I am very... empty today. I feel dissapointed about very many things that have been happening around me and I really need to get them out, but some things I really do not want this certain people to know. I really think about it now that when I opened myself to trust some people was a mistake. There is no such thing as trust, at least not in my world anymore. It makes me kind of sad that I was already expecting very little out of my birthday, and even more sad how it came true. I guess I had some fun, but I know it could have been better.
About my birthday, well, it was okay. Only that. But I already know how something always happens in that date in order to ruin me e_e Sometimes life is very unfair. This time it was grotesquely horrible, let me be direct and sincere... I will never plan anything for my birthday ever again. Several people gave me calls and sent me mails and messages and that was great. The
Three people who I expected to see or hear from them early did
NOT even bother to do so. I am not mad, I am never really angry by this kind of things, just heart-broken. Now I hold one more grudge in my remorse cabinet.

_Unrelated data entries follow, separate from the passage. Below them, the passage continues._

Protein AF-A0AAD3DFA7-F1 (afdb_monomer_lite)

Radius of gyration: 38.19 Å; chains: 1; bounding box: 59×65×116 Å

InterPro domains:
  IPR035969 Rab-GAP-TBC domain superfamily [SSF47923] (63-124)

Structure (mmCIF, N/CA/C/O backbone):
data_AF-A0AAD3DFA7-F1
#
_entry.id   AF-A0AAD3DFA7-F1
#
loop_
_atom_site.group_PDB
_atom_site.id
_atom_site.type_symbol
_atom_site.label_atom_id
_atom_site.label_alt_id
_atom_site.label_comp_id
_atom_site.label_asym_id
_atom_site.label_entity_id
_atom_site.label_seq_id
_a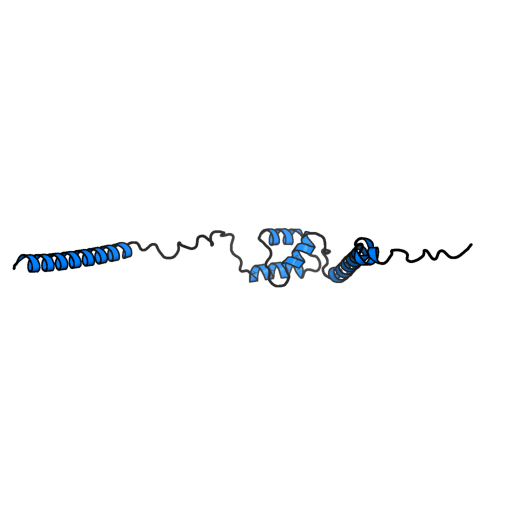tom_site.pdbx_PDB_ins_code
_atom_site.Cartn_x
_atom_site.Cartn_y
_atom_site.Cartn_z
_atom_site.occupancy
_atom_site.B_iso_or_equiv
_atom_site.auth_seq_id
_atom_site.auth_comp_id
_atom_site.auth_asym_id
_atom_site.auth_atom_id
_atom_site.pdbx_PDB_model_num
ATOM 1 N N . MET A 1 1 ? 45.010 52.719 60.340 1.00 57.44 1 MET A N 1
ATOM 2 C CA . MET A 1 1 ? 44.779 51.281 60.056 1.00 57.44 1 MET A CA 1
ATOM 3 C C . MET A 1 1 ? 43.298 50.865 60.178 1.00 57.44 1 MET A C 1
ATOM 5 O O . MET A 1 1 ? 43.024 49.681 60.293 1.00 57.44 1 MET A O 1
ATOM 9 N N . GLU A 1 2 ? 42.326 51.788 60.107 1.00 61.09 2 GLU A N 1
ATOM 10 C CA . GLU A 1 2 ? 40.887 51.463 60.268 1.00 61.09 2 GLU A CA 1
ATOM 11 C C . GLU A 1 2 ? 40.123 51.361 58.929 1.00 61.09 2 GLU A C 1
ATOM 13 O O . GLU A 1 2 ? 39.068 50.741 58.843 1.00 61.09 2 GLU A O 1
ATOM 18 N N . TYR A 1 3 ? 40.704 51.871 57.839 1.00 60.16 3 TYR A N 1
ATOM 19 C CA . TYR A 1 3 ? 40.072 51.868 56.515 1.00 60.16 3 TYR A CA 1
ATOM 20 C C . TYR A 1 3 ? 39.962 50.459 55.895 1.00 60.16 3 TYR A C 1
ATOM 22 O O . TYR A 1 3 ? 38.942 50.115 55.305 1.00 60.16 3 TYR A O 1
ATOM 30 N N . ALA A 1 4 ? 40.972 49.601 56.095 1.00 63.72 4 ALA A N 1
ATOM 31 C CA . ALA A 1 4 ? 40.973 48.223 55.589 1.00 63.72 4 ALA A CA 1
ATOM 32 C C . ALA A 1 4 ? 39.931 47.330 56.290 1.00 63.72 4 ALA A C 1
ATOM 34 O O . ALA A 1 4 ? 39.312 46.478 55.654 1.00 63.72 4 ALA A O 1
ATOM 35 N N . LYS A 1 5 ? 39.688 47.559 57.587 1.00 67.44 5 LYS A N 1
ATOM 36 C CA . LYS A 1 5 ? 38.640 46.859 58.345 1.00 67.44 5 LYS A CA 1
ATOM 37 C C . LYS A 1 5 ? 37.245 47.301 57.893 1.00 67.44 5 LYS A C 1
ATOM 39 O O . LYS A 1 5 ? 36.380 46.451 57.702 1.00 67.44 5 LYS A O 1
ATOM 44 N N . GLY A 1 6 ? 37.052 48.599 57.641 1.00 70.94 6 GLY A N 1
ATOM 45 C CA . GLY A 1 6 ? 35.796 49.140 57.108 1.00 70.94 6 GLY A CA 1
ATOM 46 C C . GLY A 1 6 ? 35.455 48.625 55.705 1.00 70.94 6 GLY A C 1
ATOM 47 O O . GLY A 1 6 ? 34.309 48.268 55.446 1.00 70.94 6 GLY A O 1
ATOM 48 N N . LEU A 1 7 ? 36.449 48.503 54.819 1.00 74.31 7 LEU A N 1
ATOM 49 C CA . LEU A 1 7 ? 36.282 47.930 53.474 1.00 74.31 7 LEU A CA 1
ATOM 50 C C . LEU A 1 7 ? 35.884 46.450 53.512 1.00 74.31 7 LEU A C 1
ATOM 52 O O . LEU A 1 7 ? 34.986 46.039 52.782 1.00 74.31 7 LEU A O 1
ATOM 56 N N . LEU A 1 8 ? 36.499 45.664 54.399 1.00 72.00 8 LEU A N 1
ATOM 57 C CA . LEU A 1 8 ? 36.131 44.260 54.597 1.00 72.00 8 LEU A CA 1
ATOM 58 C C . LEU A 1 8 ? 34.735 44.104 55.211 1.00 72.00 8 LEU A C 1
ATOM 60 O O . LEU A 1 8 ? 34.011 43.189 54.827 1.00 72.00 8 LEU A O 1
ATOM 64 N N . SER A 1 9 ? 34.339 44.989 56.130 1.00 80.62 9 SER A N 1
ATOM 65 C CA . SER A 1 9 ? 32.987 44.974 56.706 1.00 80.62 9 SER A CA 1
ATOM 66 C C . SER A 1 9 ? 31.936 45.293 55.646 1.00 80.62 9 SER A C 1
ATOM 68 O O . SER A 1 9 ? 30.970 44.554 55.485 1.00 80.62 9 SER A O 1
ATOM 70 N N . ARG A 1 10 ? 32.188 46.320 54.829 1.00 79.38 10 ARG A N 1
ATOM 71 C CA . ARG A 1 10 ? 31.274 46.733 53.762 1.00 79.38 10 ARG A CA 1
ATOM 72 C C . ARG A 1 10 ? 31.177 45.701 52.638 1.00 79.38 10 ARG A C 1
ATOM 74 O O . ARG A 1 10 ? 30.096 45.486 52.104 1.00 79.38 10 ARG A O 1
ATOM 81 N N . ALA A 1 11 ? 32.278 45.020 52.311 1.00 82.88 11 ALA A N 1
ATOM 82 C CA . ALA A 1 11 ? 32.270 43.908 51.359 1.00 82.88 11 ALA A CA 1
ATOM 83 C C . ALA A 1 11 ? 31.461 42.705 51.880 1.00 82.88 11 ALA A C 1
ATOM 85 O O . ALA A 1 11 ? 30.713 42.095 51.118 1.00 82.88 11 ALA A O 1
ATOM 86 N N . LYS A 1 12 ? 31.563 42.389 53.179 1.00 86.38 12 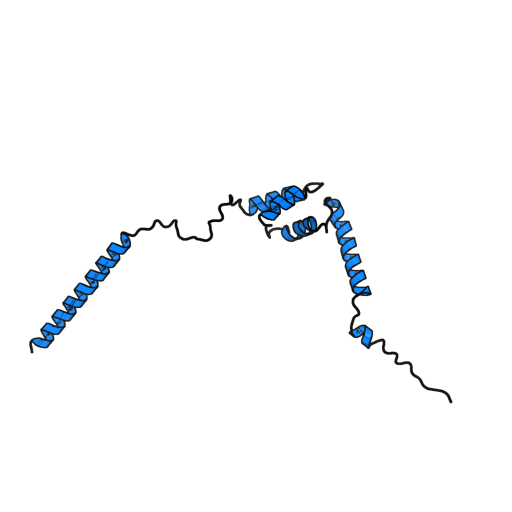LYS A N 1
ATOM 87 C CA . LYS A 1 12 ? 30.748 41.342 53.815 1.00 86.38 12 LYS A CA 1
ATOM 88 C C . LYS A 1 12 ? 29.265 41.707 53.822 1.00 86.38 12 LYS A C 1
ATOM 90 O O . LYS A 1 12 ? 28.443 40.874 53.461 1.00 86.38 12 LYS A O 1
ATOM 95 N N . GLU A 1 13 ? 28.928 42.944 54.175 1.00 85.94 13 GLU A N 1
ATOM 96 C CA . GLU A 1 13 ? 27.545 43.436 54.169 1.00 85.94 13 GLU A CA 1
ATOM 97 C C . GLU A 1 13 ? 26.935 43.409 52.761 1.00 85.94 13 GLU A C 1
ATOM 99 O O . GLU A 1 13 ? 25.811 42.942 52.591 1.00 85.94 13 GLU A O 1
ATOM 104 N N . LEU A 1 14 ? 27.691 43.815 51.736 1.00 86.69 14 LEU A N 1
ATOM 105 C CA . LEU A 1 14 ? 27.229 43.787 50.347 1.00 86.69 14 LEU A CA 1
ATOM 106 C C . LEU A 1 14 ? 27.034 42.351 49.826 1.00 86.69 14 LEU A C 1
ATOM 108 O O . LEU A 1 14 ? 26.082 42.081 49.092 1.00 86.69 14 LEU A O 1
ATOM 112 N N . ALA A 1 15 ? 27.890 41.411 50.241 1.00 84.50 15 ALA A N 1
ATOM 113 C CA . ALA A 1 15 ? 27.728 39.994 49.919 1.00 84.50 15 ALA A CA 1
ATOM 114 C C . ALA A 1 15 ? 26.470 39.398 50.574 1.00 84.50 15 ALA A C 1
ATOM 116 O O . ALA A 1 15 ? 25.730 38.666 49.916 1.00 84.50 15 ALA A O 1
ATOM 117 N N . VAL A 1 16 ? 26.188 39.754 51.834 1.00 89.25 16 VAL A N 1
ATOM 118 C CA . VAL A 1 16 ? 24.959 39.334 52.527 1.00 89.25 16 VAL A CA 1
ATOM 119 C C . VAL A 1 16 ? 23.726 39.918 51.838 1.00 89.25 16 VAL A C 1
ATOM 121 O O . VAL A 1 16 ? 22.789 39.172 51.572 1.00 89.25 16 VAL A O 1
ATOM 124 N N . GLN A 1 17 ? 23.745 41.202 51.465 1.00 86.62 17 GLN A N 1
ATOM 125 C CA . GLN A 1 17 ? 22.640 41.833 50.732 1.00 86.62 17 GLN A CA 1
ATOM 126 C C . GLN A 1 17 ? 22.380 41.157 49.381 1.00 86.62 17 GLN A C 1
ATOM 128 O O . GLN A 1 17 ? 21.233 40.862 49.051 1.00 86.62 17 GLN A O 1
ATOM 133 N N . THR A 1 18 ? 23.439 40.838 48.633 1.00 83.38 18 THR A N 1
ATOM 134 C CA . THR A 1 18 ? 23.317 40.162 47.332 1.00 83.38 18 THR A CA 1
ATOM 135 C C . THR A 1 18 ? 22.740 38.750 47.485 1.00 83.38 18 THR A C 1
ATOM 137 O O . THR A 1 18 ? 21.879 38.345 46.705 1.00 83.38 18 THR A O 1
ATOM 140 N N . ALA A 1 19 ? 23.164 38.003 48.511 1.00 83.50 19 ALA A N 1
ATOM 141 C CA . ALA A 1 19 ? 22.615 36.678 48.804 1.00 83.50 19 ALA A CA 1
ATOM 142 C C . ALA A 1 19 ? 21.129 36.749 49.193 1.00 83.50 19 ALA A C 1
ATOM 144 O O . ALA A 1 19 ? 20.326 35.934 48.739 1.00 83.50 19 ALA A O 1
ATOM 145 N N . GLN A 1 20 ? 20.749 37.759 49.981 1.00 84.50 20 GLN A N 1
ATOM 146 C CA . GLN A 1 20 ? 19.364 37.979 50.389 1.00 84.50 20 GLN A CA 1
ATOM 147 C C . GLN A 1 20 ? 18.464 38.346 49.197 1.00 84.50 20 GLN A C 1
ATOM 149 O O . GLN A 1 20 ? 17.351 37.832 49.100 1.00 84.50 20 GLN A O 1
ATOM 154 N N . GLU A 1 21 ? 18.950 39.161 48.254 1.00 84.12 21 GLU A N 1
ATOM 155 C CA . GLU A 1 21 ? 18.219 39.506 47.026 1.00 84.12 21 GLU A CA 1
ATOM 156 C C . GLU A 1 21 ? 18.023 38.290 46.107 1.00 84.12 21 GLU A C 1
ATOM 158 O O . GLU A 1 21 ? 16.936 38.101 45.560 1.00 84.12 21 GLU A O 1
ATOM 163 N N . LEU A 1 22 ? 19.034 37.424 45.964 1.00 79.06 22 LEU A N 1
ATOM 164 C CA . LEU A 1 22 ? 18.901 36.179 45.197 1.00 79.06 22 LEU A CA 1
ATOM 165 C C . LEU A 1 22 ? 17.875 35.233 45.822 1.00 79.06 22 LEU A C 1
ATOM 167 O O . LEU A 1 22 ? 17.085 34.632 45.098 1.00 79.06 22 LEU A O 1
ATOM 171 N N . GLN A 1 23 ? 17.845 35.142 47.151 1.00 81.12 23 GLN A N 1
ATOM 172 C CA . GLN A 1 23 ? 16.878 34.305 47.853 1.00 81.12 23 GLN A CA 1
ATOM 173 C C . GLN A 1 23 ? 15.450 34.860 47.742 1.00 81.12 23 GLN A C 1
ATOM 175 O O . GLN A 1 23 ? 14.510 34.093 47.550 1.00 81.12 23 GLN A O 1
ATOM 180 N N . GLN A 1 24 ? 15.281 36.187 47.765 1.00 78.81 24 GLN A N 1
ATOM 181 C CA . GLN A 1 24 ? 13.989 36.831 47.502 1.00 78.81 24 GLN A CA 1
ATOM 182 C C . GLN A 1 24 ? 13.541 36.654 46.044 1.00 78.81 24 GLN A C 1
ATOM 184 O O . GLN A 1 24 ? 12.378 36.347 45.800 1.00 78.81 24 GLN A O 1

Well, what else about the weekend. My brother actually gave me a present that in the dreaded day. He actually bought something for me with HIS money :D! He gave me the Xmen Evolution DVD that I wanted, I really appreatiated that from him because I know it takes him so long to get his money and he was also using it for his paintballing stuff. I understand some people do not have money for presents and that is just fine, I do not mind about it, I mean what are friends for, as long as the thought is there it is all that matter, right? :D! But it does get me mad when they actually state they are going to get me something and then they just say they have not had time to buy it. Is that so? No time? That is why all the past fucking week you were roleplaying and showing anime... e___E Yes this one is one specific statement. Some actions hurt me very much, and that one did one bad scar. But of course, must have been very busy in important things while rping that my thoughful gift was forgotten. I think... bullshit.
So yeah, this bday was probably along the very worst ones I have ever had. Along with the one that my dad forgot about my existance x_x; This birhtday also showed also gave me a horrid mark from my friends that I will never ever forget. Roleplaying while I wait for them like a retard. I will never trust a person fully again. Overall, I suppose I did come out with lessons of life, guess my birthday was good for something, eh.
I will keep smiling people. Because I can do that, I have only been marked, but we can always pretend nothing happened so we can repeat the mistake again... I think I am trying very hard not to make myself explode in this post x___E;; -selfcontrol-
Now let me talk about the nice things that did happened in my bday...
We rented games like Bloody Roar Extreme and Xmen Next Dimension. Those were cool and now I got a hang of both the games, they are pretty easy just knowing what to do. Um, we also rented 2 movies, Cowboy Bebop: Knokin' on Heaven's Door and Cube 2: Hypercube. Pretty spiffy. Nathan slept over and that was about it... I think I wanna start a BloodyRoar rp and I will be Uranus and Xion that way I will be the bad guys and then Nathan and Rick can be good guys. Don't think you need to know the story to rp either, but I am not sure yet. I think I will also allow them to make up their own charas or just use the ones from the game, however they like.
This was a very odd post, but it makes me feel much better.
- next day edit -
Er. I did not feel like posting today, just wanted to let you people know the pretty art Lina did for me! :D!! Lookie: it is
Maverich & Saiyo from the Blood Curse story n__n!!
Thank you so much Lina!! I really like it.